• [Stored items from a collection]
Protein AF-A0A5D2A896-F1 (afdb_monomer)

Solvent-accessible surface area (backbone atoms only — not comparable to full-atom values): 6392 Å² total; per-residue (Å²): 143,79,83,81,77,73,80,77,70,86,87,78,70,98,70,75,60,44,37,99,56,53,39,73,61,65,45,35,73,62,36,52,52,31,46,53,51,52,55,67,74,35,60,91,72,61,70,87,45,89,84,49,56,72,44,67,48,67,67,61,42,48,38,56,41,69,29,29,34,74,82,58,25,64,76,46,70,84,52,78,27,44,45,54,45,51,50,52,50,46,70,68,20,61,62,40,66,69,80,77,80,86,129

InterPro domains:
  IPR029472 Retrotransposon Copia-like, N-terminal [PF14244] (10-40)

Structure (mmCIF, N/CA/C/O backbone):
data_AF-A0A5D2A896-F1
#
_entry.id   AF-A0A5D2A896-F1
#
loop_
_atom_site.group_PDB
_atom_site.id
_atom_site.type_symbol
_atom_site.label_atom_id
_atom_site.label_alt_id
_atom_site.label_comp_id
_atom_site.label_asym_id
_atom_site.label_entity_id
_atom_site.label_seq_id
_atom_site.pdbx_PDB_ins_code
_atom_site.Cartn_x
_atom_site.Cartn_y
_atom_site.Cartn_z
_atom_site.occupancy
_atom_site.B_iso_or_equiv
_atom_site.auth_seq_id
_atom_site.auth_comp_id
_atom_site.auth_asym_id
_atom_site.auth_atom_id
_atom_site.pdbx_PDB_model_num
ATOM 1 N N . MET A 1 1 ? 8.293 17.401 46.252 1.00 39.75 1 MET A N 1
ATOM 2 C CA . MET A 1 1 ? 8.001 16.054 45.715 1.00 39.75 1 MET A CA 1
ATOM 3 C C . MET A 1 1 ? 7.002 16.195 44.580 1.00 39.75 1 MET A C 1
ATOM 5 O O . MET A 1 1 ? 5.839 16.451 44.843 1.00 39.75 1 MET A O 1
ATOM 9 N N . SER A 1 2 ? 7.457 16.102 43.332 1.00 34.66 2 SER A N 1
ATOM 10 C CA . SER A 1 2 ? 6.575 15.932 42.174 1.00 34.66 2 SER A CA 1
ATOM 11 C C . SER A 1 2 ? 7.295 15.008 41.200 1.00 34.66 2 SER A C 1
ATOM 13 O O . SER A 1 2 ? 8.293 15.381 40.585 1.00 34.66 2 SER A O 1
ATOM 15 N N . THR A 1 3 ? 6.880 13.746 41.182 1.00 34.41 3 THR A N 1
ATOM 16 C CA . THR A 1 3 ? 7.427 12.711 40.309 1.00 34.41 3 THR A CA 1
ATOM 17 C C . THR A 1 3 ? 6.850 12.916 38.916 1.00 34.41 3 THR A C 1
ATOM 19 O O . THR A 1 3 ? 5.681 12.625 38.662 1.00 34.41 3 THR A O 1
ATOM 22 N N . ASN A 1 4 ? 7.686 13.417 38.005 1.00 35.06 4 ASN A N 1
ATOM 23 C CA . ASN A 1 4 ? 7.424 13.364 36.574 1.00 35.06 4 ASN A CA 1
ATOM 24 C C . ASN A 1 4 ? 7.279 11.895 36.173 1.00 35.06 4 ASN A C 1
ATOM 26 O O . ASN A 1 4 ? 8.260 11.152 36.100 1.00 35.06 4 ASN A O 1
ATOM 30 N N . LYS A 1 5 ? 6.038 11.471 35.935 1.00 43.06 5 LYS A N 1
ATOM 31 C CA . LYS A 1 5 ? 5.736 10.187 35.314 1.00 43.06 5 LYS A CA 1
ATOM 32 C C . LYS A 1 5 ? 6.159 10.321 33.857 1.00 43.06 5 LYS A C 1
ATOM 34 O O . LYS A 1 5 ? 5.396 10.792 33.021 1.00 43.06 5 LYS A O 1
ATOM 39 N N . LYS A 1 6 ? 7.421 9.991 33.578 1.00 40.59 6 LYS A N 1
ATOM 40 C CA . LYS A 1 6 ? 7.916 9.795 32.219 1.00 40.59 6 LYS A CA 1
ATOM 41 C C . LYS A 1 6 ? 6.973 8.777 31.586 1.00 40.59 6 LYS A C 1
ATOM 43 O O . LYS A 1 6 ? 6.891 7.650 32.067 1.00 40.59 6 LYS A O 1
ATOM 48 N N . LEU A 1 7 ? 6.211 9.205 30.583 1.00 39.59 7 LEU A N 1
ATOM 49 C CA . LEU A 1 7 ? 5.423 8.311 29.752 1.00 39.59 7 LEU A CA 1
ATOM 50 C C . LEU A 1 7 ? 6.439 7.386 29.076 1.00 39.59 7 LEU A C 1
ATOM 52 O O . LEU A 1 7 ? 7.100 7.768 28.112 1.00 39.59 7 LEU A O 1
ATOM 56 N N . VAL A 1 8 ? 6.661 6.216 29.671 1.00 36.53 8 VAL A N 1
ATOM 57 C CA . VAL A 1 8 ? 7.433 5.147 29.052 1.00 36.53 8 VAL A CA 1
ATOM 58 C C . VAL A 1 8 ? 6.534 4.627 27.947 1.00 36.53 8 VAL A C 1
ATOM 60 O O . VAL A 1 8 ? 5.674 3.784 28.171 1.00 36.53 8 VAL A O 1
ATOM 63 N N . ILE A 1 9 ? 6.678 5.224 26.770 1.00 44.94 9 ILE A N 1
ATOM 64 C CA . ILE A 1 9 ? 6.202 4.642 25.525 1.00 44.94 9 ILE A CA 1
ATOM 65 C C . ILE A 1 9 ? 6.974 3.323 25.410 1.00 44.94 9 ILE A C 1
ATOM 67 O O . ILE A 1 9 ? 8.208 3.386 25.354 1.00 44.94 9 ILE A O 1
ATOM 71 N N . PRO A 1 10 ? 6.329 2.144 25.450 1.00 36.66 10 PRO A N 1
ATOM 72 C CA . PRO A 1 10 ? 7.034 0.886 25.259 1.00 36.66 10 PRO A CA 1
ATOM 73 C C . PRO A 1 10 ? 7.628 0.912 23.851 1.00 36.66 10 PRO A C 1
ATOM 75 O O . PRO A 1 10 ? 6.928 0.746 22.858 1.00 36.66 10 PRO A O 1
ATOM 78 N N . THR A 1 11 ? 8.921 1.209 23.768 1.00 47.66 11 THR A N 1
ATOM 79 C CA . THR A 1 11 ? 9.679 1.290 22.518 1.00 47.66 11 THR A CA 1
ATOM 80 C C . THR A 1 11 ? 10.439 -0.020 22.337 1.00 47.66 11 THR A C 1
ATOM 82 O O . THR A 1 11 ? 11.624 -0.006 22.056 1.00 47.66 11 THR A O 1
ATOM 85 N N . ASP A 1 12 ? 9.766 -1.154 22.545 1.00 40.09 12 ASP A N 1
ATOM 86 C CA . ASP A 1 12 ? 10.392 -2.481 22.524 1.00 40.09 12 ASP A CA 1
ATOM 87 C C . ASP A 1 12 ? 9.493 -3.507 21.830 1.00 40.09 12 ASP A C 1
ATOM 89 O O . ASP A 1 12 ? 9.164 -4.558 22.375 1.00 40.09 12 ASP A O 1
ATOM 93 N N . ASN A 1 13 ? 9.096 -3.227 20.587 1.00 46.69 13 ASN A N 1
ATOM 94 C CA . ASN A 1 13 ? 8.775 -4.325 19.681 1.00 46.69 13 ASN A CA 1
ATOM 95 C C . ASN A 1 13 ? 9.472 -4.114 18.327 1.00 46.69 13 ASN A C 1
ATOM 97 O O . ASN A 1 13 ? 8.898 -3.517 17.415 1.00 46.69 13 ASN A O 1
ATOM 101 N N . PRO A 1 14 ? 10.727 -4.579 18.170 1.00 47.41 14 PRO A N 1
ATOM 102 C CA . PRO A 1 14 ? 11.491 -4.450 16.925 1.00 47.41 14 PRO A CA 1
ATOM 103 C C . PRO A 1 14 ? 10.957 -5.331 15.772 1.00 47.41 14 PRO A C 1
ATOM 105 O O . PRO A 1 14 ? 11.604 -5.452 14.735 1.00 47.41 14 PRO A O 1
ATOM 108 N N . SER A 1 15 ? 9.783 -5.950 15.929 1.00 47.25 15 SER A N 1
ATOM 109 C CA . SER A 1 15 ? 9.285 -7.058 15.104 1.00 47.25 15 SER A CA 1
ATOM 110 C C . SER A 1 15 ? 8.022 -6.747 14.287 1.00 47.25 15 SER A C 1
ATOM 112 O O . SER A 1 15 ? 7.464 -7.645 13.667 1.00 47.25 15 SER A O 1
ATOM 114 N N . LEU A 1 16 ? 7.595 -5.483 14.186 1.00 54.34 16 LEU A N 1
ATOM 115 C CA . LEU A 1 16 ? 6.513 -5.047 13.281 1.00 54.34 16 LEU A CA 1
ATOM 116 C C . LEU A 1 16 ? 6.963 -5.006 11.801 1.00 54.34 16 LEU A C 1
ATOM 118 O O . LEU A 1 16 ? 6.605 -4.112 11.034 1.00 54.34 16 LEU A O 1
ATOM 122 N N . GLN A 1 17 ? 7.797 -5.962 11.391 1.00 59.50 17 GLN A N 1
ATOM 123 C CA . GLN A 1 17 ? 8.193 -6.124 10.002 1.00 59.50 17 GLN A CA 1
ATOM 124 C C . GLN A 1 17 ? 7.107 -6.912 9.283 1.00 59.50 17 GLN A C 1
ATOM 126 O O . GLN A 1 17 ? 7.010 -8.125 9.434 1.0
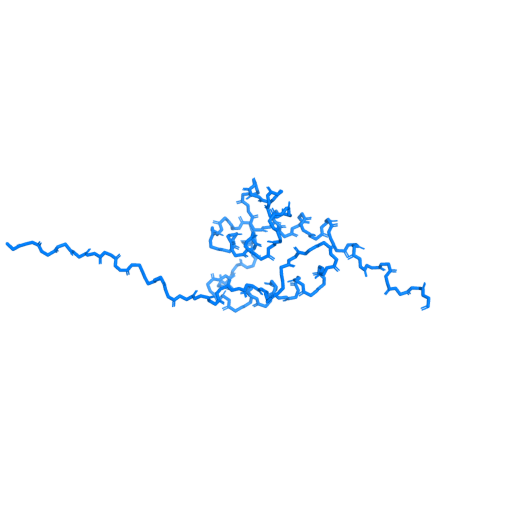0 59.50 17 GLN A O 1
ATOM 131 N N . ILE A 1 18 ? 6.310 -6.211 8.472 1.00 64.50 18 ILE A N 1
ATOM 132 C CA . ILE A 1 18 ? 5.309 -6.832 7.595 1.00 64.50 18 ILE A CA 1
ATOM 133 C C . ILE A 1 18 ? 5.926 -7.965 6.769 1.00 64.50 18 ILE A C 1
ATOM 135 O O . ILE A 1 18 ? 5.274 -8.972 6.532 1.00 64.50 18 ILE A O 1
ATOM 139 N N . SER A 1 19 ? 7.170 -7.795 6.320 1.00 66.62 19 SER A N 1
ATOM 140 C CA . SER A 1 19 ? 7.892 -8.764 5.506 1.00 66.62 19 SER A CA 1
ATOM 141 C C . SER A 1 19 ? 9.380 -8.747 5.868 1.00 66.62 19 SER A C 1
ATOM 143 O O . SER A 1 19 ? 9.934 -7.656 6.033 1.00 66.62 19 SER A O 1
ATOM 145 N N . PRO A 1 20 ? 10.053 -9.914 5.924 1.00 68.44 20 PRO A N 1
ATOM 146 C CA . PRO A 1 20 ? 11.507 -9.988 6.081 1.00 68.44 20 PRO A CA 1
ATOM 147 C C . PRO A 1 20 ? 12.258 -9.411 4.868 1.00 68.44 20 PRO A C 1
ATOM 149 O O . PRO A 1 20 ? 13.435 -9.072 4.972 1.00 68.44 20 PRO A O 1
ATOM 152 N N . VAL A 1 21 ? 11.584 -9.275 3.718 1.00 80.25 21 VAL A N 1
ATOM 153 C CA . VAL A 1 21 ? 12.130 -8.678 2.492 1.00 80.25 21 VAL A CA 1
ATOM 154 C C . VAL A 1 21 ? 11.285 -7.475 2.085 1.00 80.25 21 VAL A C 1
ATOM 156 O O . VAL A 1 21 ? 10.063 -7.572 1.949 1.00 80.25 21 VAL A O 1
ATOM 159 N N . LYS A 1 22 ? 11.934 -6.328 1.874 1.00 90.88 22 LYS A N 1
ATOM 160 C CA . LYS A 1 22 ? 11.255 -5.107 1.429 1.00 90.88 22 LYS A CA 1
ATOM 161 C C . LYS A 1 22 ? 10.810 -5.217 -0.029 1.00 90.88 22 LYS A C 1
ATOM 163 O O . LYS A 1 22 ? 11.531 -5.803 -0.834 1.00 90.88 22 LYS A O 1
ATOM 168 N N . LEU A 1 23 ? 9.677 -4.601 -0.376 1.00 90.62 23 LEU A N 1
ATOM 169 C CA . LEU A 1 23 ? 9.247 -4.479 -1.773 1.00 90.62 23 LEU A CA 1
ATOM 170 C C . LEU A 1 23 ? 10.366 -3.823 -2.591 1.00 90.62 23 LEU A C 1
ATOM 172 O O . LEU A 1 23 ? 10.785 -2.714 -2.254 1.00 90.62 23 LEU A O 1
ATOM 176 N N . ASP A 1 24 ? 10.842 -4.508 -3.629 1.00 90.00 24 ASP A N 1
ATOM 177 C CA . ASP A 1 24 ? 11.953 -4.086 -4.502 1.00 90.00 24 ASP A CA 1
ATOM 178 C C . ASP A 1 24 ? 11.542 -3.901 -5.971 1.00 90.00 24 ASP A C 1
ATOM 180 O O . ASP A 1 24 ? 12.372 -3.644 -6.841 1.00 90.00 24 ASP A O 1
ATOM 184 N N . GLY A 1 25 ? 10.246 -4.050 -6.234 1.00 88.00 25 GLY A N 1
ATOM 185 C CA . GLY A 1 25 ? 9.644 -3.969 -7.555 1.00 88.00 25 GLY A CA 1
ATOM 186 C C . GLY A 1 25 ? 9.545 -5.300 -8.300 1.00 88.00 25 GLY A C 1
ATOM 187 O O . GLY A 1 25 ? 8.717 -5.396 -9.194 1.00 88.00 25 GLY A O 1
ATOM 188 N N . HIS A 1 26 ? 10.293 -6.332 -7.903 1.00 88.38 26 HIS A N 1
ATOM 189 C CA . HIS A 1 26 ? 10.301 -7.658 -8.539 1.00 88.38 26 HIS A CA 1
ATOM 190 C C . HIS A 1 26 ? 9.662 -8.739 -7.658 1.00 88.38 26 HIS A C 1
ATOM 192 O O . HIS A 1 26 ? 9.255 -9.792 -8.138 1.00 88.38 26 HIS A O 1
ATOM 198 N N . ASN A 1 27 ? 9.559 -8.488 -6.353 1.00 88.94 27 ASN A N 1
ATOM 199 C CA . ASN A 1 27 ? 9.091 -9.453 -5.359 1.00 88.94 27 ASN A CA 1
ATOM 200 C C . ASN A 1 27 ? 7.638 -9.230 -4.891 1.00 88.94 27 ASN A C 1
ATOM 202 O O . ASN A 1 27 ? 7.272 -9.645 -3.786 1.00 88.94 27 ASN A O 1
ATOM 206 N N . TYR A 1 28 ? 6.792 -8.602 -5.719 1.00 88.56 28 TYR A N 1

• [TASK TO COMPLETE] In the data above, which lines lie between the line with "ATOM 58 C C" and the line with "ATOM 85 N N", inclusive? Print those lines exactly and nothing else.

• [FINISHED TASK]
ATOM 58 C C . VAL A 1 8 ? 6.534 4.627 27.947 1.00 36.53 8 VAL A C 1
ATOM 60 O O . VAL A 1 8 ? 5.674 3.784 28.171 1.00 36.53 8 VAL A O 1
ATOM 63 N N . ILE A 1 9 ? 6.678 5.224 26.770 1.00 44.94 9 ILE A N 1
ATOM 64 C CA . ILE A 1 9 ? 6.202 4.642 25.525 1.00 44.94 9 ILE A CA 1
ATOM 65 C C . ILE A 1 9 ? 6.974 3.323 25.410 1.00 44.94 9 ILE A C 1
ATOM 67 O O . ILE A 1 9 ? 8.208 3.386 25.354 1.00 44.94 9 ILE A O 1
ATOM 71 N N . PRO A 1 10 ? 6.329 2.144 25.450 1.00 36.66 10 PRO A N 1
ATOM 72 C CA . PRO A 1 10 ? 7.034 0.886 25.259 1.00 36.66 10 PRO A CA 1
ATOM 73 C C . PRO A 1 10 ? 7.628 0.912 23.851 1.00 36.66 10 PRO A C 1
ATOM 75 O O . PRO A 1 10 ? 6.928 0.746 22.858 1.00 36.66 10 PRO A O 1
ATOM 78 N N . THR A 1 11 ? 8.921 1.209 23.768 1.00 47.66 11 THR A N 1
ATOM 79 C CA . THR A 1 11 ? 9.679 1.290 22.518 1.00 47.66 11 THR A CA 1
ATOM 80 C C . THR A 1 11 ? 10.439 -0.020 22.337 1.00 47.66 11 THR A C 1
ATOM 82 O O . THR A 1 11 ? 11.624 -0.006 22.056 1.00 47.66 11 THR A O 1
ATOM 85 N N . ASP A 1 12 ? 9.766 -1.154 22.545 1.00 40.09 12 ASP A N 1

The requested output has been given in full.